Ich wollte weltlichen Genuss und göttliche Transzendenz - den doppelten
Triumph eines menschlichen Lebens. Ich wollte, was die Griechen als kalòs kai agathòs bezeichneten, die einzigartige Balance von Gutem und Schönem. Während
dieser letzten schweren Jahre hatte es mir an beidem gefehlt, weil sowohl
Vergnügen als auch Hingabe einen stressfreien Raum erfordern, um zu gedeihen,
und mein Leben von unaufhörlicher Angst beherrscht war. Wie man nun das Streben
nach Genuss mit der Sehnsucht nach Hingabe in Einklang brachte ..., nun ja, es
war doch sicher möglich, den dafür nötigen Trick zu erlernen. Und nach meinem
Kurzbesuch auf Bali schien mir, als könnte ich das möglicherweise von den
Balinesen lernen. Vielleicht sogar vom Medizinmann selbst.
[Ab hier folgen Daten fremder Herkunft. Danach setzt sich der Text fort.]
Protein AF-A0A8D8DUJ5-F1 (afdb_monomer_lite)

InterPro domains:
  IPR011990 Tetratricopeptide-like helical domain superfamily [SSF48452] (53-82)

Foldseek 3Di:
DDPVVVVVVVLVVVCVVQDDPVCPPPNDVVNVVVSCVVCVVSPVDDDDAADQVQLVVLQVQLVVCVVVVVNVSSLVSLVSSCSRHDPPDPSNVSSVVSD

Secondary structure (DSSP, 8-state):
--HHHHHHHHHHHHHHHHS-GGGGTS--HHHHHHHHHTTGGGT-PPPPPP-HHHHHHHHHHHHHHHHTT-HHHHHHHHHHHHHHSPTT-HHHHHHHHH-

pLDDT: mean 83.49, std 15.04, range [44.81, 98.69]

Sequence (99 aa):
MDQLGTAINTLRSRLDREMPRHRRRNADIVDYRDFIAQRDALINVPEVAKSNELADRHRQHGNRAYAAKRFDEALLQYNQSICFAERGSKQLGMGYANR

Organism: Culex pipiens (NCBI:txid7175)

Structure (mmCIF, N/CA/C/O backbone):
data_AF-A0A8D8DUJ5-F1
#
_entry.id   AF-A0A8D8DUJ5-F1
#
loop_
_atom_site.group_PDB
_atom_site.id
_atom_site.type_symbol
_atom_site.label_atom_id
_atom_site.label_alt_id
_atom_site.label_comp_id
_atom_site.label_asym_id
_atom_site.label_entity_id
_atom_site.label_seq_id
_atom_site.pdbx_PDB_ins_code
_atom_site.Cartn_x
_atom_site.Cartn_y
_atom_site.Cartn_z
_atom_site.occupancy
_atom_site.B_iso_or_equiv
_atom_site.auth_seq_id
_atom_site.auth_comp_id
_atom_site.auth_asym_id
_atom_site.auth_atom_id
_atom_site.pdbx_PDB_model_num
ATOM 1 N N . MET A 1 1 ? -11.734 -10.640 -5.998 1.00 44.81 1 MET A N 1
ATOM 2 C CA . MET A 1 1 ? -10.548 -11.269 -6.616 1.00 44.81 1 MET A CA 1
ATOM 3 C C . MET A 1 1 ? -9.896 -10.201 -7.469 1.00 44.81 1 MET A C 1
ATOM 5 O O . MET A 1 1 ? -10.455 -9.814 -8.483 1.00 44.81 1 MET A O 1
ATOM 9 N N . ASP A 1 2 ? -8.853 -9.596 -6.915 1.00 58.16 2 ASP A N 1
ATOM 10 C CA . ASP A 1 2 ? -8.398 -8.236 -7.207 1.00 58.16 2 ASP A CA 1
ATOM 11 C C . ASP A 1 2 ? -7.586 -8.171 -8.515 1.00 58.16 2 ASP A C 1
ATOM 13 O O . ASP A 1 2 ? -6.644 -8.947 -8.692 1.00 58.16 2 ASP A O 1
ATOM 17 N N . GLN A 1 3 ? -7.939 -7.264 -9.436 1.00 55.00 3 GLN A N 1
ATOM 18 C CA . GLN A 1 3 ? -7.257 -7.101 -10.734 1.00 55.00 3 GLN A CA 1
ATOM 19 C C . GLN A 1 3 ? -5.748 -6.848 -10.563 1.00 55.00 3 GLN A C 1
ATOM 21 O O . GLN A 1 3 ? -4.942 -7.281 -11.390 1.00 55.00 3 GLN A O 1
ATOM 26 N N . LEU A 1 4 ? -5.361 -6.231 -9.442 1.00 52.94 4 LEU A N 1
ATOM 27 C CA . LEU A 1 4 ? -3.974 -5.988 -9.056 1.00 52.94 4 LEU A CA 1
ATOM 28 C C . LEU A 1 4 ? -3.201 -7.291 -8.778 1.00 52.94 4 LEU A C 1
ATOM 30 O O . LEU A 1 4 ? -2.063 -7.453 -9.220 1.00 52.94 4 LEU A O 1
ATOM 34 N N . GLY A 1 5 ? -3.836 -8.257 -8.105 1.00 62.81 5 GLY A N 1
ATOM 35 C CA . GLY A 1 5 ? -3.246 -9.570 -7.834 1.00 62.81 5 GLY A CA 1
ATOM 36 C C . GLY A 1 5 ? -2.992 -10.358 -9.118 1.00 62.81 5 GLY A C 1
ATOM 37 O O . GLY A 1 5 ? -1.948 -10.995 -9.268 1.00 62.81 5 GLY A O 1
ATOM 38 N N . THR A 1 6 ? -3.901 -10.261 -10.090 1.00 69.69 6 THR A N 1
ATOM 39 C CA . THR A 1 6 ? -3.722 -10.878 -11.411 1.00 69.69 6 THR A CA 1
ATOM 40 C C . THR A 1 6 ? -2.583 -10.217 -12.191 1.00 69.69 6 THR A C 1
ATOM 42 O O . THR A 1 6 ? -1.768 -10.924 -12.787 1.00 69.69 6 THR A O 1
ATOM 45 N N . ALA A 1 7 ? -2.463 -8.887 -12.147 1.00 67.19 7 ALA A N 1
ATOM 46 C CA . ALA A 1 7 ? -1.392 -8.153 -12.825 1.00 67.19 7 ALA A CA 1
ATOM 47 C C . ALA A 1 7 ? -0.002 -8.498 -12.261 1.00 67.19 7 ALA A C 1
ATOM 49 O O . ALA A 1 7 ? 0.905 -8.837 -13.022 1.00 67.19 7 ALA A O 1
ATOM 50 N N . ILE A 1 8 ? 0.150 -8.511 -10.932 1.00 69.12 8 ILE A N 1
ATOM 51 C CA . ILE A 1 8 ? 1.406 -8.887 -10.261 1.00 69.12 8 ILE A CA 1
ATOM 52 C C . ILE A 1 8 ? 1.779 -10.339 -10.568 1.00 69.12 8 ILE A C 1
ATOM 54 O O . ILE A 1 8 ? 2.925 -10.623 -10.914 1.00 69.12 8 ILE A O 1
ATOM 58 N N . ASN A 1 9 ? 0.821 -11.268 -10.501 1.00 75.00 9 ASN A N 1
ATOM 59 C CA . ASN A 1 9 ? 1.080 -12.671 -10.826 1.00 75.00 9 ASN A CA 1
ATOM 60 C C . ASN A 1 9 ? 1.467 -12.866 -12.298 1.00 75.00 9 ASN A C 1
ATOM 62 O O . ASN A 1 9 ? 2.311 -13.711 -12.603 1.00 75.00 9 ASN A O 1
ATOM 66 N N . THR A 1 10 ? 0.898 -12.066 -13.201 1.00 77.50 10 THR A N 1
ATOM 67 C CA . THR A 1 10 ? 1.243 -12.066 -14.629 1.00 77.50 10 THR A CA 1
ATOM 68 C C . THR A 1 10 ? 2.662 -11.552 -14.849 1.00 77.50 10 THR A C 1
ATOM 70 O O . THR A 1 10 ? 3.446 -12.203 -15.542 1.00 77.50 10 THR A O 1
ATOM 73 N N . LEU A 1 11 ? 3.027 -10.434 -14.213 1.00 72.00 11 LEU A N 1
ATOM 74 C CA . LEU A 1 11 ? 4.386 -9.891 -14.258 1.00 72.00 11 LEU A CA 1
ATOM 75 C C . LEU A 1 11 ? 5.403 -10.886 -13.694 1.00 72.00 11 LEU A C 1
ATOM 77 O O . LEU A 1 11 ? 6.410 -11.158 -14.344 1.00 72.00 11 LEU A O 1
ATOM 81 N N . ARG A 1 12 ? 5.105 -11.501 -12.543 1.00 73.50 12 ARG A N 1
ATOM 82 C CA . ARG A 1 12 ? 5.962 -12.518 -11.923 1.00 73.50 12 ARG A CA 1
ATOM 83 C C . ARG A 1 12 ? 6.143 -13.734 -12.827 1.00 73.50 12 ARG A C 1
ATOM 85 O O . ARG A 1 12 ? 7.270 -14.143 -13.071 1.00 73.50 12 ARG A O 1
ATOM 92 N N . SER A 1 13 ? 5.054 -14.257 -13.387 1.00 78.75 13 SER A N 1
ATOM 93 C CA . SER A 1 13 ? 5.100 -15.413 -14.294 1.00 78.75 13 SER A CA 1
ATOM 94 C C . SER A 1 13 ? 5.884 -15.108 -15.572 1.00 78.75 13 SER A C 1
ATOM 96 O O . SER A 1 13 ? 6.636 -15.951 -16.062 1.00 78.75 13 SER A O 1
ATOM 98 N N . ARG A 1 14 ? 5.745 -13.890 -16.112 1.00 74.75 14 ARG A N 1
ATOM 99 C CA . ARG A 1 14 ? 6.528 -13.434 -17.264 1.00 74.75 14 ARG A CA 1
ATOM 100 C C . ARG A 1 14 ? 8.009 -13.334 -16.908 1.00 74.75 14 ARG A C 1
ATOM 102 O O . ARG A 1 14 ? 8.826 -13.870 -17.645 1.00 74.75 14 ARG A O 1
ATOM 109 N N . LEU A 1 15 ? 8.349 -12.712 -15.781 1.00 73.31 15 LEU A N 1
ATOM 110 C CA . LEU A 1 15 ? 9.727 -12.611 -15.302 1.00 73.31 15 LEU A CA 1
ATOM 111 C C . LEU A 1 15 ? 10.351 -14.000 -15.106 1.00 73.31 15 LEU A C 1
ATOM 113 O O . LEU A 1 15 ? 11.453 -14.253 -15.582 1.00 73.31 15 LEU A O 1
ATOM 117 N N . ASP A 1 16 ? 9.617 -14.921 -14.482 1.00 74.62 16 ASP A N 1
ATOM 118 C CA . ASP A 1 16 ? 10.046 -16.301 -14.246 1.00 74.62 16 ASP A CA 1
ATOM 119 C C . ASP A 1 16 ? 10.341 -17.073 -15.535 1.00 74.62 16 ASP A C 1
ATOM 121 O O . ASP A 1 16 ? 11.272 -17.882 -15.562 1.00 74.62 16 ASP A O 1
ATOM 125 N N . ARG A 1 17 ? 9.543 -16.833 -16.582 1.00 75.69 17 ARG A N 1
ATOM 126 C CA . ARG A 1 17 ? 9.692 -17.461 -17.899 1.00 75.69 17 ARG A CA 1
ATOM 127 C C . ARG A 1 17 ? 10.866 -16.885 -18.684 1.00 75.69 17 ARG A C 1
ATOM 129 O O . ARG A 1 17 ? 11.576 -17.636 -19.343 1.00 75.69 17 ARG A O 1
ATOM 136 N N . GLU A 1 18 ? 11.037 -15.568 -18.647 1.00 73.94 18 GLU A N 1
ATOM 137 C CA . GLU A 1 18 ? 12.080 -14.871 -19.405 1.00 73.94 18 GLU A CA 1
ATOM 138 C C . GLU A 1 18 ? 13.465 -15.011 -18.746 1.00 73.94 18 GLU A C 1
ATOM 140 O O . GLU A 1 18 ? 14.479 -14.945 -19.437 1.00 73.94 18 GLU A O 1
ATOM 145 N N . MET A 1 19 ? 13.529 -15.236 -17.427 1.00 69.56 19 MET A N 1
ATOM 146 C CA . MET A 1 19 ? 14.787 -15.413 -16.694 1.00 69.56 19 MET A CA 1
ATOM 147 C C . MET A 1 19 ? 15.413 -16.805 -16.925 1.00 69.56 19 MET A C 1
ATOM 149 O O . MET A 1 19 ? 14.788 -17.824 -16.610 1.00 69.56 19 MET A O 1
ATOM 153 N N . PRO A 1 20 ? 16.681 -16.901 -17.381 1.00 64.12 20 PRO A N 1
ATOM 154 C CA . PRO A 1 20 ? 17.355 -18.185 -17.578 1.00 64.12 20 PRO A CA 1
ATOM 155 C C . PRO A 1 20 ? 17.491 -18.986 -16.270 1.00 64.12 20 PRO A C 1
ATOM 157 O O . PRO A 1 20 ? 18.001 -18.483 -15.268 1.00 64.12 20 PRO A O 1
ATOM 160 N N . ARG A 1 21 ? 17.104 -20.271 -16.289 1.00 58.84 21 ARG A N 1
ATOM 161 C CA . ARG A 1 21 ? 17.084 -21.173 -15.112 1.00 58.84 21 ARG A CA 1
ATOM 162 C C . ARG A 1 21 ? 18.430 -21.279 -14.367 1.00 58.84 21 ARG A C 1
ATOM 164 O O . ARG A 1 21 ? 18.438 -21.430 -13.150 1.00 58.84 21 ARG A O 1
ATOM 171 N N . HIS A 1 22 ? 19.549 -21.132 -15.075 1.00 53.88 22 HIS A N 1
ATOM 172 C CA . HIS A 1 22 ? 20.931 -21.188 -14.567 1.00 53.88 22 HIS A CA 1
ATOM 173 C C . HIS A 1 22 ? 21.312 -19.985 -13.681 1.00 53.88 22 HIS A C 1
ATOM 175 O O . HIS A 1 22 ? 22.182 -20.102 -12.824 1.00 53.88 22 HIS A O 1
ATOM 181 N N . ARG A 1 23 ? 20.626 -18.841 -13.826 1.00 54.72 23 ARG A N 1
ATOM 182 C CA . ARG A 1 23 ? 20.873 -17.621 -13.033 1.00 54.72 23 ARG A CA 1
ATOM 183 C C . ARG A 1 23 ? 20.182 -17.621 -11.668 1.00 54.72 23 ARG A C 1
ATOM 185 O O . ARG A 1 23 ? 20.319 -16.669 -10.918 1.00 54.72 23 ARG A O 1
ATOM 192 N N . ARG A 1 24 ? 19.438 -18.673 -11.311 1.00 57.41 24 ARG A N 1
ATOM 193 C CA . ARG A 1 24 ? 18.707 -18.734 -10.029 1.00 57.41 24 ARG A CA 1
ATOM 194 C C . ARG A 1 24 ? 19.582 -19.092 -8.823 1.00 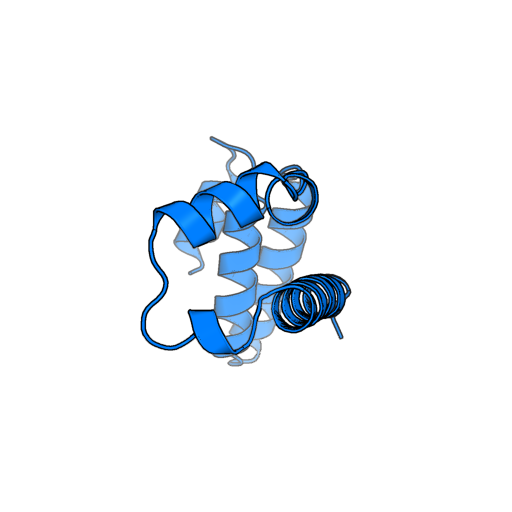57.41 24 ARG A C 1
ATOM 196 O O . ARG A 1 24 ? 19.110 -18.955 -7.702 1.00 57.41 24 ARG A O 1
ATOM 203 N N . ARG A 1 25 ? 20.816 -19.574 -9.032 1.00 55.25 25 ARG A N 1
ATOM 204 C CA . ARG A 1 25 ? 21.679 -20.068 -7.940 1.00 55.25 25 ARG A CA 1
ATOM 205 C C . ARG A 1 25 ? 22.986 -19.296 -7.745 1.00 55.25 25 ARG A C 1
ATOM 207 O O . ARG A 1 25 ? 23.362 -19.125 -6.600 1.00 55.25 25 ARG A O 1
ATOM 214 N N . ASN A 1 26 ? 23.605 -18.791 -8.817 1.00 54.16 26 ASN A N 1
ATOM 215 C CA . ASN A 1 26 ? 24.830 -17.972 -8.800 1.00 54.16 26 ASN A CA 1
ATOM 216 C C . ASN A 1 26 ? 24.741 -16.894 -9.897 1.00 54.16 26 ASN A C 1
ATOM 218 O O . ASN A 1 26 ? 25.471 -16.951 -10.884 1.00 54.16 26 ASN A O 1
ATOM 222 N N . ALA A 1 27 ? 23.772 -15.980 -9.808 1.00 59.56 27 ALA A N 1
ATOM 223 C CA . ALA A 1 27 ? 23.623 -14.946 -10.830 1.00 59.56 27 ALA A CA 1
ATOM 224 C C . ALA A 1 27 ? 24.824 -13.993 -10.764 1.00 59.56 27 ALA A C 1
ATOM 226 O O . ALA A 1 27 ? 24.977 -13.265 -9.783 1.00 59.56 27 ALA A O 1
ATOM 227 N N . ASP A 1 28 ? 25.662 -13.992 -11.799 1.00 73.75 28 ASP A N 1
ATOM 228 C CA . ASP A 1 28 ? 26.586 -12.887 -12.019 1.00 73.75 28 ASP A CA 1
ATOM 229 C C . ASP A 1 28 ? 25.745 -11.600 -12.141 1.00 73.75 28 ASP A C 1
ATOM 231 O O . ASP A 1 28 ? 24.745 -11.534 -12.866 1.00 73.75 28 ASP A O 1
ATOM 235 N N . ILE A 1 29 ? 26.091 -10.592 -11.343 1.00 74.31 29 ILE A N 1
ATOM 236 C CA . ILE A 1 29 ? 25.377 -9.317 -11.287 1.00 74.31 29 ILE A CA 1
ATOM 237 C C . ILE A 1 29 ? 25.372 -8.607 -12.646 1.00 74.31 29 ILE A C 1
ATOM 239 O O . ILE A 1 29 ? 24.409 -7.907 -12.960 1.00 74.31 29 ILE A O 1
ATOM 243 N N . VAL A 1 30 ? 26.404 -8.824 -13.467 1.00 77.25 30 VAL A N 1
ATOM 244 C CA . VAL A 1 30 ? 26.509 -8.304 -14.836 1.00 77.25 30 VAL A CA 1
ATOM 245 C C . VAL A 1 30 ? 25.399 -8.890 -15.697 1.00 77.25 30 VAL A C 1
ATOM 247 O O . VAL A 1 30 ? 24.645 -8.171 -16.342 1.00 77.25 30 VAL A O 1
ATOM 250 N N . ASP A 1 31 ? 25.227 -10.198 -15.603 1.00 74.75 31 ASP A N 1
ATOM 251 C CA . ASP A 1 31 ? 24.221 -10.978 -16.303 1.00 74.75 31 ASP A CA 1
ATOM 252 C C . ASP A 1 31 ? 22.792 -10.525 -15.951 1.00 74.75 31 ASP A C 1
ATOM 254 O O . ASP A 1 31 ? 21.932 -10.360 -16.828 1.00 74.75 31 ASP A O 1
ATOM 258 N N . TYR A 1 32 ? 22.534 -10.308 -14.657 1.00 74.44 32 TYR A N 1
ATOM 259 C CA . TYR A 1 32 ? 21.270 -9.755 -14.173 1.00 74.44 32 TYR A CA 1
ATOM 260 C C . TYR A 1 32 ? 21.050 -8.336 -14.704 1.00 74.44 32 TYR A C 1
ATOM 262 O O . TYR A 1 32 ? 20.016 -8.071 -15.315 1.00 74.44 32 TYR A O 1
ATOM 270 N N . ARG A 1 33 ? 22.034 -7.447 -14.534 1.00 76.88 33 ARG A N 1
ATOM 271 C CA . ARG A 1 33 ? 21.971 -6.057 -14.998 1.00 76.88 33 ARG A CA 1
ATOM 272 C C . ARG A 1 33 ? 21.699 -5.977 -16.497 1.00 76.88 33 ARG A C 1
ATOM 274 O O . ARG A 1 33 ? 20.827 -5.218 -16.902 1.00 76.88 33 ARG A O 1
ATOM 281 N N . ASP A 1 34 ? 22.396 -6.763 -17.308 1.00 80.38 34 ASP A N 1
ATOM 282 C CA . ASP A 1 34 ? 22.255 -6.736 -18.763 1.00 80.38 34 ASP A CA 1
ATOM 283 C C . ASP A 1 34 ? 20.875 -7.261 -19.193 1.00 80.38 34 ASP A C 1
ATOM 285 O O . ASP A 1 34 ? 20.254 -6.716 -20.104 1.00 80.38 34 ASP A O 1
ATOM 289 N N . PHE A 1 35 ? 20.336 -8.262 -18.488 1.00 78.00 35 PHE A N 1
ATOM 290 C CA . PHE A 1 35 ? 18.966 -8.731 -18.712 1.00 78.00 35 PHE A CA 1
ATOM 291 C C . PHE A 1 35 ? 17.917 -7.673 -18.369 1.00 78.00 35 PHE A C 1
ATOM 293 O O . PHE A 1 35 ? 16.971 -7.492 -19.136 1.00 78.00 35 PHE A O 1
ATOM 300 N N . ILE A 1 36 ? 18.091 -6.980 -17.241 1.00 77.44 36 ILE A N 1
ATOM 301 C CA . ILE A 1 36 ? 17.231 -5.872 -16.823 1.00 77.44 36 ILE A CA 1
ATOM 302 C C . ILE A 1 36 ? 17.311 -4.718 -17.832 1.00 77.44 36 ILE A C 1
ATOM 304 O O . ILE A 1 36 ? 16.272 -4.249 -18.291 1.00 77.44 36 ILE A O 1
ATOM 308 N N . ALA A 1 37 ? 18.515 -4.316 -18.242 1.00 78.50 37 ALA A N 1
ATOM 309 C CA . ALA A 1 37 ? 18.730 -3.225 -19.192 1.00 78.50 37 ALA A CA 1
ATOM 310 C C . ALA A 1 37 ? 18.078 -3.496 -20.559 1.00 78.50 37 ALA A C 1
ATOM 312 O O 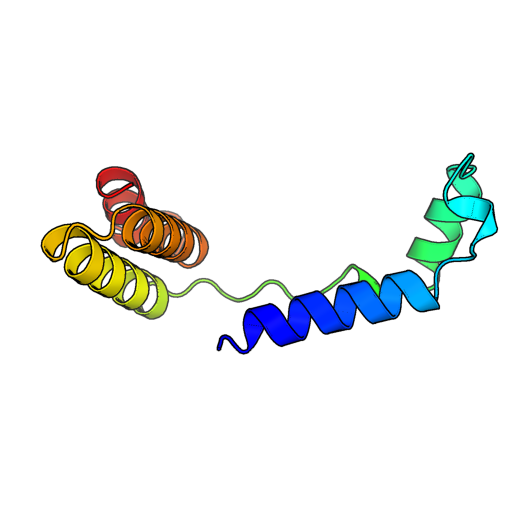. ALA A 1 37 ? 17.543 -2.588 -21.187 1.00 78.50 37 ALA A O 1
ATOM 313 N N . GLN A 1 38 ? 18.064 -4.755 -21.008 1.00 79.69 38 GLN A N 1
ATOM 314 C CA . GLN A 1 38 ? 17.403 -5.159 -22.255 1.00 79.69 38 GLN A CA 1
ATOM 315 C C . GLN A 1 38 ? 15.873 -5.255 -22.138 1.00 79.69 38 GLN A C 1
ATOM 317 O O . GLN A 1 38 ? 15.185 -5.379 -23.151 1.00 79.69 38 GLN A O 1
ATOM 322 N N . ARG A 1 39 ? 15.322 -5.255 -20.919 1.00 76.75 39 ARG A N 1
ATOM 323 C CA . ARG A 1 39 ? 13.900 -5.507 -20.645 1.00 76.75 39 ARG A CA 1
ATOM 324 C C . ARG A 1 39 ? 13.317 -4.465 -19.690 1.00 76.75 39 ARG A C 1
ATOM 326 O O . ARG A 1 39 ? 12.563 -4.821 -18.787 1.00 76.75 39 ARG A O 1
ATOM 333 N N . ASP A 1 40 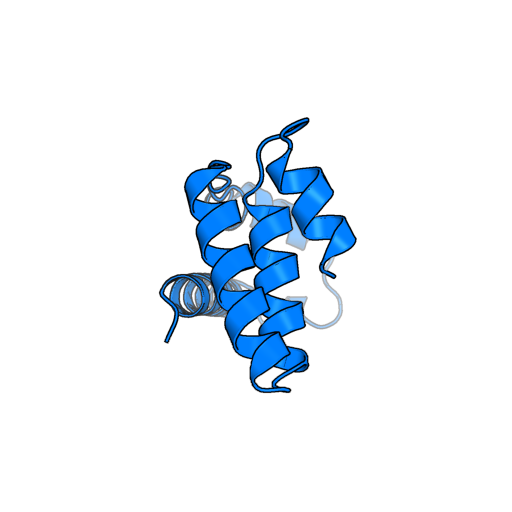? 13.615 -3.187 -19.933 1.00 73.06 40 ASP A N 1
ATOM 334 C CA . ASP A 1 40 ? 13.158 -2.046 -19.118 1.00 73.06 40 ASP A CA 1
ATOM 335 C C . ASP A 1 40 ? 11.651 -2.104 -18.811 1.00 73.06 40 ASP A C 1
ATOM 337 O O . ASP A 1 40 ? 11.233 -1.985 -17.664 1.00 73.06 40 ASP A O 1
ATOM 341 N N . ALA A 1 41 ? 10.833 -2.462 -19.806 1.00 69.81 41 ALA A N 1
ATOM 342 C CA . ALA A 1 41 ? 9.380 -2.597 -19.672 1.00 69.81 41 ALA A CA 1
ATOM 343 C C . ALA A 1 41 ? 8.899 -3.687 -18.683 1.00 69.81 41 ALA A C 1
ATOM 345 O O . ALA A 1 41 ? 7.706 -3.754 -18.389 1.00 69.81 41 ALA A O 1
ATOM 346 N N . LEU A 1 42 ? 9.775 -4.576 -18.195 1.00 67.75 42 LEU A N 1
ATOM 347 C CA . LEU A 1 42 ? 9.436 -5.542 -17.140 1.00 67.75 42 LEU A CA 1
ATOM 348 C C . LEU A 1 42 ? 9.547 -4.956 -15.729 1.00 67.75 42 LEU A C 1
ATOM 350 O O . LEU A 1 42 ? 8.994 -5.543 -14.800 1.00 67.75 42 LEU A O 1
ATOM 354 N N . ILE A 1 43 ? 10.271 -3.849 -15.561 1.00 71.25 43 ILE A N 1
ATOM 355 C CA . ILE A 1 43 ? 10.622 -3.290 -14.246 1.00 71.25 43 ILE A CA 1
ATOM 356 C C . ILE A 1 43 ? 10.127 -1.861 -14.116 1.00 71.25 43 ILE A C 1
ATOM 358 O O . ILE A 1 43 ? 9.612 -1.477 -13.069 1.00 71.25 43 ILE A O 1
ATOM 362 N N . ASN A 1 44 ? 10.246 -1.092 -15.192 1.00 74.00 44 ASN A N 1
ATOM 363 C CA . ASN A 1 44 ? 9.767 0.269 -15.296 1.00 74.00 44 ASN A CA 1
ATOM 364 C C . ASN A 1 44 ? 8.257 0.262 -15.573 1.00 74.00 44 ASN A C 1
ATOM 366 O O . ASN A 1 44 ? 7.774 0.597 -16.655 1.00 74.00 44 ASN A O 1
ATOM 370 N N . VAL A 1 45 ? 7.508 -0.246 -14.595 1.00 72.69 45 VAL A N 1
ATOM 371 C CA . VAL A 1 45 ? 6.048 -0.265 -14.615 1.00 72.69 45 VAL A CA 1
ATOM 372 C C . VAL A 1 45 ? 5.565 1.114 -14.165 1.00 72.69 45 VAL A C 1
ATOM 374 O O . VAL A 1 45 ? 6.045 1.595 -13.136 1.00 72.69 45 VAL A O 1
ATOM 377 N N . PRO A 1 46 ? 4.621 1.752 -14.886 1.00 75.94 46 PRO A N 1
ATOM 378 C CA . PRO A 1 46 ? 4.058 3.026 -14.465 1.00 75.94 46 PRO A CA 1
ATOM 379 C C . PRO A 1 46 ? 3.551 2.943 -13.026 1.00 75.94 46 PRO A C 1
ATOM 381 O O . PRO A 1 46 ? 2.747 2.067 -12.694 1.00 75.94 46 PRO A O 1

    Vier Füße am Boden, ein Kopf voller Laubwerk, die Welt mit
dem Herzen sehen ...
    Also hielt ich inne und versuchte, mich zu entscheiden - für
Italien, Indien oder Indonesien. Doch schließlich musste ich mir eingestehen,
dass ich in alle drei Länder nacheinander reisen wollte. Für jeweils vier
Monate. Ein Jahr insgesamt. Natürlich war das schon ein etwas ehrgeizigeres
Vorhaben als »Ich will mir einen neuen Federkasten kaufen«. Aber genau das
wünschte ich mir. Und ich wusste auch, dass ich darüber schreiben wollte. Wobei
es mir weniger darum ging, die Länder selbst zu erforschen; das hatten andere
schon getan. Eher wollte ich jeweils eine Seite meiner selbst in einem Land
erkunden, dessen Kultur sich traditionell besonders gut auf die betreffende
Sache versteht. Ich wollte die Kunst des Genießens in Italien, die Kunst der
Hingabe in Indien und die Kunst, beides miteinander zu verbinden, in Indonesien
studieren. Erst später, als ich diesen Traum zuließ, bemerkte ich den
glücklichen Zufall, dass all diese Länder mit dem Buchstaben »I« beginnen. Ein
ziemlich günstiges Omen, so schien es mir, für eine Entdeckungsreise ins Ich.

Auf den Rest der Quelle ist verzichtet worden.